Within the listing below, the lines to output run from the one containing "ATOM 183 O O" through the one containing "ATOM 192 C C"; copy them exactly and nothing else.

**Record excerpts:**
────────────────────
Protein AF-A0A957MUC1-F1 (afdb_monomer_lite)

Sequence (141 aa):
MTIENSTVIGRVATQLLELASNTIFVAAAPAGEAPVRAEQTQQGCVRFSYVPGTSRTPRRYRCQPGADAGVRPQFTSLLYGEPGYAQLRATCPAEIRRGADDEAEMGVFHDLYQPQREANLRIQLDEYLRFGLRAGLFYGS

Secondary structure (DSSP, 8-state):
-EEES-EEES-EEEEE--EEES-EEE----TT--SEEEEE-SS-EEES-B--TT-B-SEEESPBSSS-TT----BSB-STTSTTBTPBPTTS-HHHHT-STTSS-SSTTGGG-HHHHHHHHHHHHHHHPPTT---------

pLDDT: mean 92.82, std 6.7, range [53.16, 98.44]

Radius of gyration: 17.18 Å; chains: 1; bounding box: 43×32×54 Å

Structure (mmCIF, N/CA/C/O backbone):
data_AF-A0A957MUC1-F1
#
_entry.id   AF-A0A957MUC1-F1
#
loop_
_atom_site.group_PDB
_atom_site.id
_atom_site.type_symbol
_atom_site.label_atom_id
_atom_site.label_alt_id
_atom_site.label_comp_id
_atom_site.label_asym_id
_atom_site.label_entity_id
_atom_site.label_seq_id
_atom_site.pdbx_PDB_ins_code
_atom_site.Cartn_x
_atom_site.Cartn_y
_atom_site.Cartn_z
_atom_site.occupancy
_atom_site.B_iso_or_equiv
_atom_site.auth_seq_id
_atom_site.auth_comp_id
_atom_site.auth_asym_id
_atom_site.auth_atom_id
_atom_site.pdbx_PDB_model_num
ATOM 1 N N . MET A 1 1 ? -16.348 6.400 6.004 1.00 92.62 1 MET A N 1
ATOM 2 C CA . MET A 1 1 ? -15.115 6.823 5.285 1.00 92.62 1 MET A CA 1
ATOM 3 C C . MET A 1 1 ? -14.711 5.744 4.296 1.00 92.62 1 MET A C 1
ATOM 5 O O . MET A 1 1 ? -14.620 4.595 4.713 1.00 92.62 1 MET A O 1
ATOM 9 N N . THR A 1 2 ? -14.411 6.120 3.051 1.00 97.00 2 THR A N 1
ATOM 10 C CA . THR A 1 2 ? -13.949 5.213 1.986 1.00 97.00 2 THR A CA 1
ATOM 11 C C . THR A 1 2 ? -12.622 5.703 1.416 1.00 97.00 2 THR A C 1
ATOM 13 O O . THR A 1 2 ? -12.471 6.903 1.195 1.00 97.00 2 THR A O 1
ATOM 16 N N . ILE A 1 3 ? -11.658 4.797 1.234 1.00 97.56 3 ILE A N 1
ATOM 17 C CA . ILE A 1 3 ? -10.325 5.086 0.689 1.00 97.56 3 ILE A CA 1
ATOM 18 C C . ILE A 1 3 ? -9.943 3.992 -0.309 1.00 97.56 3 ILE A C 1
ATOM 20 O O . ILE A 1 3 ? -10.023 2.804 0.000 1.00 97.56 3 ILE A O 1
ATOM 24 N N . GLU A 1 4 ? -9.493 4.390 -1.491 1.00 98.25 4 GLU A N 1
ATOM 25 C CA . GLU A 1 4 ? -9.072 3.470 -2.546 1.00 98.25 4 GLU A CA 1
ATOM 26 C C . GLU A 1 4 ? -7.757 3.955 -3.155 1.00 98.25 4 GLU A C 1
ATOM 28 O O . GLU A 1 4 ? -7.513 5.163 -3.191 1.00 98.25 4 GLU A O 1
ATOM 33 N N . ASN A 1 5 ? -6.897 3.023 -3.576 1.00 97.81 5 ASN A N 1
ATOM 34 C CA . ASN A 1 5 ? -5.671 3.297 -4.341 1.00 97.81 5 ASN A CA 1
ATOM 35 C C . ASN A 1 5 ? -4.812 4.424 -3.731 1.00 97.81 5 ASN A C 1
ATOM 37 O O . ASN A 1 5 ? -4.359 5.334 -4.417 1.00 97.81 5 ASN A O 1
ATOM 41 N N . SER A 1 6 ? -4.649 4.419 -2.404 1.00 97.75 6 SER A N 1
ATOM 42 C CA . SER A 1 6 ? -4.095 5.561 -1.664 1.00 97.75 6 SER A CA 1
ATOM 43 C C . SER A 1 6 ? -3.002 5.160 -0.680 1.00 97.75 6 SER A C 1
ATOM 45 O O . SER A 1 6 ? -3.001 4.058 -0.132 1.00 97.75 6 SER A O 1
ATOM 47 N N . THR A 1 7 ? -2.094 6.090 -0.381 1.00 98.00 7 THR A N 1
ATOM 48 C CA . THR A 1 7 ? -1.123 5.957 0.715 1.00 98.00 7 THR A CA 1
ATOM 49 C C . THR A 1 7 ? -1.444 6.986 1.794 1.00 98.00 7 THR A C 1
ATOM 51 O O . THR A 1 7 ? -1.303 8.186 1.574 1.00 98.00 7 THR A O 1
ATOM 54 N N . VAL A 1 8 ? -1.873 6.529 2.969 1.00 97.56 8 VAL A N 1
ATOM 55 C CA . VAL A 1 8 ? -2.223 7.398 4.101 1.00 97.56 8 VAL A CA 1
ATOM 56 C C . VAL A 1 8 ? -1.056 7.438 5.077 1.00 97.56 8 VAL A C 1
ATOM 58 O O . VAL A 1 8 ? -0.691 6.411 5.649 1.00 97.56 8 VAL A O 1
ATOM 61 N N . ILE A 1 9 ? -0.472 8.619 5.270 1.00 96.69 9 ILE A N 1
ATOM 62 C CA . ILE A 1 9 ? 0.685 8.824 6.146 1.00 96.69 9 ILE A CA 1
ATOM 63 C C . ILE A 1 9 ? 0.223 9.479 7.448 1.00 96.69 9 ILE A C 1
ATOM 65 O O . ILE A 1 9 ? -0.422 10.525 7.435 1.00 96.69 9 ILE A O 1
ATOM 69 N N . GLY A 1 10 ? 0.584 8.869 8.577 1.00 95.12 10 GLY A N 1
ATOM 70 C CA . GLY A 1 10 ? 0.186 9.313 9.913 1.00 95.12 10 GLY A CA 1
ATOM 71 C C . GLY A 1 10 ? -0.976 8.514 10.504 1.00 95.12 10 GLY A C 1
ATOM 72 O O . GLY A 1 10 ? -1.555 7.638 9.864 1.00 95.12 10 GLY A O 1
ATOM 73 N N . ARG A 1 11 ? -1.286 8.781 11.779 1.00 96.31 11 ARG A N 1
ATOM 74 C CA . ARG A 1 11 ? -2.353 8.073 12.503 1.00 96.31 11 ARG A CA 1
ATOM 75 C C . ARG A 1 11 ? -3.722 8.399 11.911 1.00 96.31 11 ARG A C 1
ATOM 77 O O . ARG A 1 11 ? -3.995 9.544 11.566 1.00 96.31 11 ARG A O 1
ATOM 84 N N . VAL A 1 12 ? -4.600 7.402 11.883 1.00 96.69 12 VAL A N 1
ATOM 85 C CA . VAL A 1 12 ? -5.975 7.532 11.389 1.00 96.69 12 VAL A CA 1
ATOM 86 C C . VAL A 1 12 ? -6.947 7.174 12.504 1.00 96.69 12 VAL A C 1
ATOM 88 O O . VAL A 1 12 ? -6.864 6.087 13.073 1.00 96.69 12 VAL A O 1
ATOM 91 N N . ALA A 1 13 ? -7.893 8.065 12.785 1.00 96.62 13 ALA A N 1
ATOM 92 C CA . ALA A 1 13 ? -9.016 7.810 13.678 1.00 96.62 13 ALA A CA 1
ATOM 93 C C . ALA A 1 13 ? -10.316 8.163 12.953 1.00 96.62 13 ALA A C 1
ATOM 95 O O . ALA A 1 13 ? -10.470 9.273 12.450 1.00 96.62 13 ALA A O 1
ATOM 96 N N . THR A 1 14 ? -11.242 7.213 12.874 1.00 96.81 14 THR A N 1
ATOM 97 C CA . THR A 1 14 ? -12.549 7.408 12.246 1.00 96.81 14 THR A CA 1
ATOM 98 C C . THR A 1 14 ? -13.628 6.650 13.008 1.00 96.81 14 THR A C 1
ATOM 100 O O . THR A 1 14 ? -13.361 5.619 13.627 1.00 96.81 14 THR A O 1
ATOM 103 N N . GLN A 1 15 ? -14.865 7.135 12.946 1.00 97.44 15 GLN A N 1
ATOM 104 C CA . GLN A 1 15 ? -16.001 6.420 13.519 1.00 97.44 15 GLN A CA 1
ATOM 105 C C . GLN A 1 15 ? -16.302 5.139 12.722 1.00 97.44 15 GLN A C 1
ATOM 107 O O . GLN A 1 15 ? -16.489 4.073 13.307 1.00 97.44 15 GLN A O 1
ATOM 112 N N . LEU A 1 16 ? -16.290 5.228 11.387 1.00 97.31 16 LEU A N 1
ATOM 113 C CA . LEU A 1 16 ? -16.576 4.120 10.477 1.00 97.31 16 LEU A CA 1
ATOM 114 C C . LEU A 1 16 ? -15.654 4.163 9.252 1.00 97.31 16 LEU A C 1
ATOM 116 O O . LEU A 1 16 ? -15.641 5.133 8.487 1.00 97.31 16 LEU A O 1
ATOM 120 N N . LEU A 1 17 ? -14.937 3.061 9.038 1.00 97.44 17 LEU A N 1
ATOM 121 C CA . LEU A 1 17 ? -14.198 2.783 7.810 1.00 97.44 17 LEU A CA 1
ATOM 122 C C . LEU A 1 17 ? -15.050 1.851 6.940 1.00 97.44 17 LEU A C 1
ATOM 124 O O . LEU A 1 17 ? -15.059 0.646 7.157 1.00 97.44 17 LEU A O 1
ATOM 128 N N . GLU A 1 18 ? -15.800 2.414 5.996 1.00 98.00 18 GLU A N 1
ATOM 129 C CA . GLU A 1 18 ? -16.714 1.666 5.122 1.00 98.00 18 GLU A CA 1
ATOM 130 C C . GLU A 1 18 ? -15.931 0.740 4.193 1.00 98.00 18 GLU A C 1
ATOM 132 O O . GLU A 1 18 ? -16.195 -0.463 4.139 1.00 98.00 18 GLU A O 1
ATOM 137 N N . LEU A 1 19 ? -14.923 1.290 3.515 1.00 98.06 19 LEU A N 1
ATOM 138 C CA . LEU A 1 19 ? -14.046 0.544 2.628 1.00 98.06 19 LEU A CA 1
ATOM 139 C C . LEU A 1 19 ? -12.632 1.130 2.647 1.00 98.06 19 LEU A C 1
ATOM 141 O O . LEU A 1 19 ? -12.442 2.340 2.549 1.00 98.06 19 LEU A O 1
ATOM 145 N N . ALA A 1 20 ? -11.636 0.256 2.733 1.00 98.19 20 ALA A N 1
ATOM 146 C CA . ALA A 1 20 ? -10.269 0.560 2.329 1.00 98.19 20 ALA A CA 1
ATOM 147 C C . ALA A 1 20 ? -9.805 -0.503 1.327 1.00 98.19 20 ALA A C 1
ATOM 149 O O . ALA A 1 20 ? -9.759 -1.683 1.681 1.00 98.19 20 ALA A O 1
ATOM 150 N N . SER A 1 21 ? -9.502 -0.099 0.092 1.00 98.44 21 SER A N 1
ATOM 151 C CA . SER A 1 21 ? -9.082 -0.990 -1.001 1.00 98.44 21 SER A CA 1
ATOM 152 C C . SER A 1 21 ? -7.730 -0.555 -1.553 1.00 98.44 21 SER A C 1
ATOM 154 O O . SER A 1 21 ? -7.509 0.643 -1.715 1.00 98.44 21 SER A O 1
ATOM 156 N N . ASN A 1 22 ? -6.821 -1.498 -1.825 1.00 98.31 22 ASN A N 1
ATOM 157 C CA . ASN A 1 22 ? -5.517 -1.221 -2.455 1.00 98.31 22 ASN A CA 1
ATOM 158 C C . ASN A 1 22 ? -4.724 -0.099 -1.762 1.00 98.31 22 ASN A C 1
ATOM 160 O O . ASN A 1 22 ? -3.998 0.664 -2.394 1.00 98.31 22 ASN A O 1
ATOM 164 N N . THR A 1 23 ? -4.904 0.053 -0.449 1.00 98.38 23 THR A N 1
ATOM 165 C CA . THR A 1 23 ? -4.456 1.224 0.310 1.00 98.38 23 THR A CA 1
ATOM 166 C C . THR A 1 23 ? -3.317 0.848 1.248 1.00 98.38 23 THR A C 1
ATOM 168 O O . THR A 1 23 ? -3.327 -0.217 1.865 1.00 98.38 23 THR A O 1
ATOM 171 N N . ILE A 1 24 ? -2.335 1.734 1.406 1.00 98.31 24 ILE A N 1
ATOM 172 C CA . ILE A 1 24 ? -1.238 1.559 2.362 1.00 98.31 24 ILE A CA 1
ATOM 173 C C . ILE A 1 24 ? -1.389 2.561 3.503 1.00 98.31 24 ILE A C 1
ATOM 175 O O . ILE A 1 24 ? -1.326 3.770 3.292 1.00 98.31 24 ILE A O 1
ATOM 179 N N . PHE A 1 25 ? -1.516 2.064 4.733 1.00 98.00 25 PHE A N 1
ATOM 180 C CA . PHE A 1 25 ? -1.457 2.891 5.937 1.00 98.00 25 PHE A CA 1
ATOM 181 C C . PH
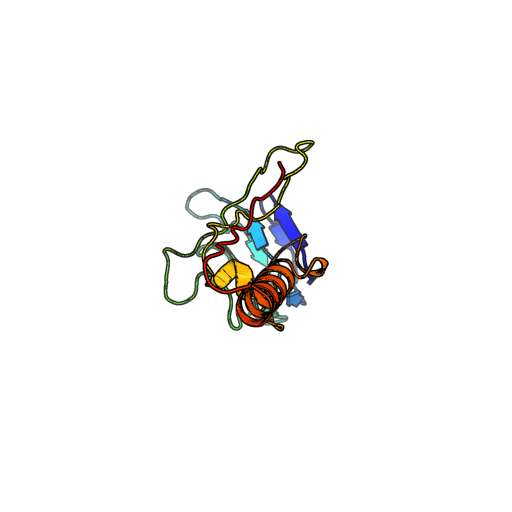E A 1 25 ? -0.029 2.921 6.495 1.00 98.00 25 PHE A C 1
ATOM 183 O O . PHE A 1 25 ? 0.460 1.949 7.077 1.00 98.00 25 PHE A O 1
ATOM 190 N N . VAL A 1 26 ? 0.640 4.061 6.340 1.00 96.94 26 VAL A N 1
ATOM 191 C CA . VAL A 1 26 ? 1.980 4.340 6.867 1.00 96.94 26 VAL A CA 1
ATOM 192 C C . VAL A 1 26 ? 1.832 5.059 8.201 1.00 96.94 26 VAL A C 1
ATOM 194 O O . VAL A 1 26 ? 1.902 6.284 8.298 1.00 96.94 26 VAL A O 1
ATOM 197 N N . ALA A 1 27 ? 1.582 4.280 9.247 1.00 94.56 27 ALA A N 1
ATOM 198 C CA . ALA A 1 27 ? 1.293 4.809 10.567 1.00 94.56 27 ALA A CA 1
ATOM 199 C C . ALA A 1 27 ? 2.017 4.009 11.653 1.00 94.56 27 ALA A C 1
────────────────────
**Reply to the task:**
ATOM 183 O O . PHE A 1 25 ? 0.460 1.949 7.077 1.00 98.00 25 PHE A O 1
ATOM 190 N N . VAL A 1 26 ? 0.640 4.061 6.340 1.00 96.94 26 VAL A N 1
ATOM 191 C CA . VAL A 1 26 ? 1.980 4.340 6.867 1.00 96.94 26 VAL A CA 1
ATOM 192 C C . VAL A 1 26 ? 1.832 5.059 8.201 1.00 96.94 26 VAL A C 1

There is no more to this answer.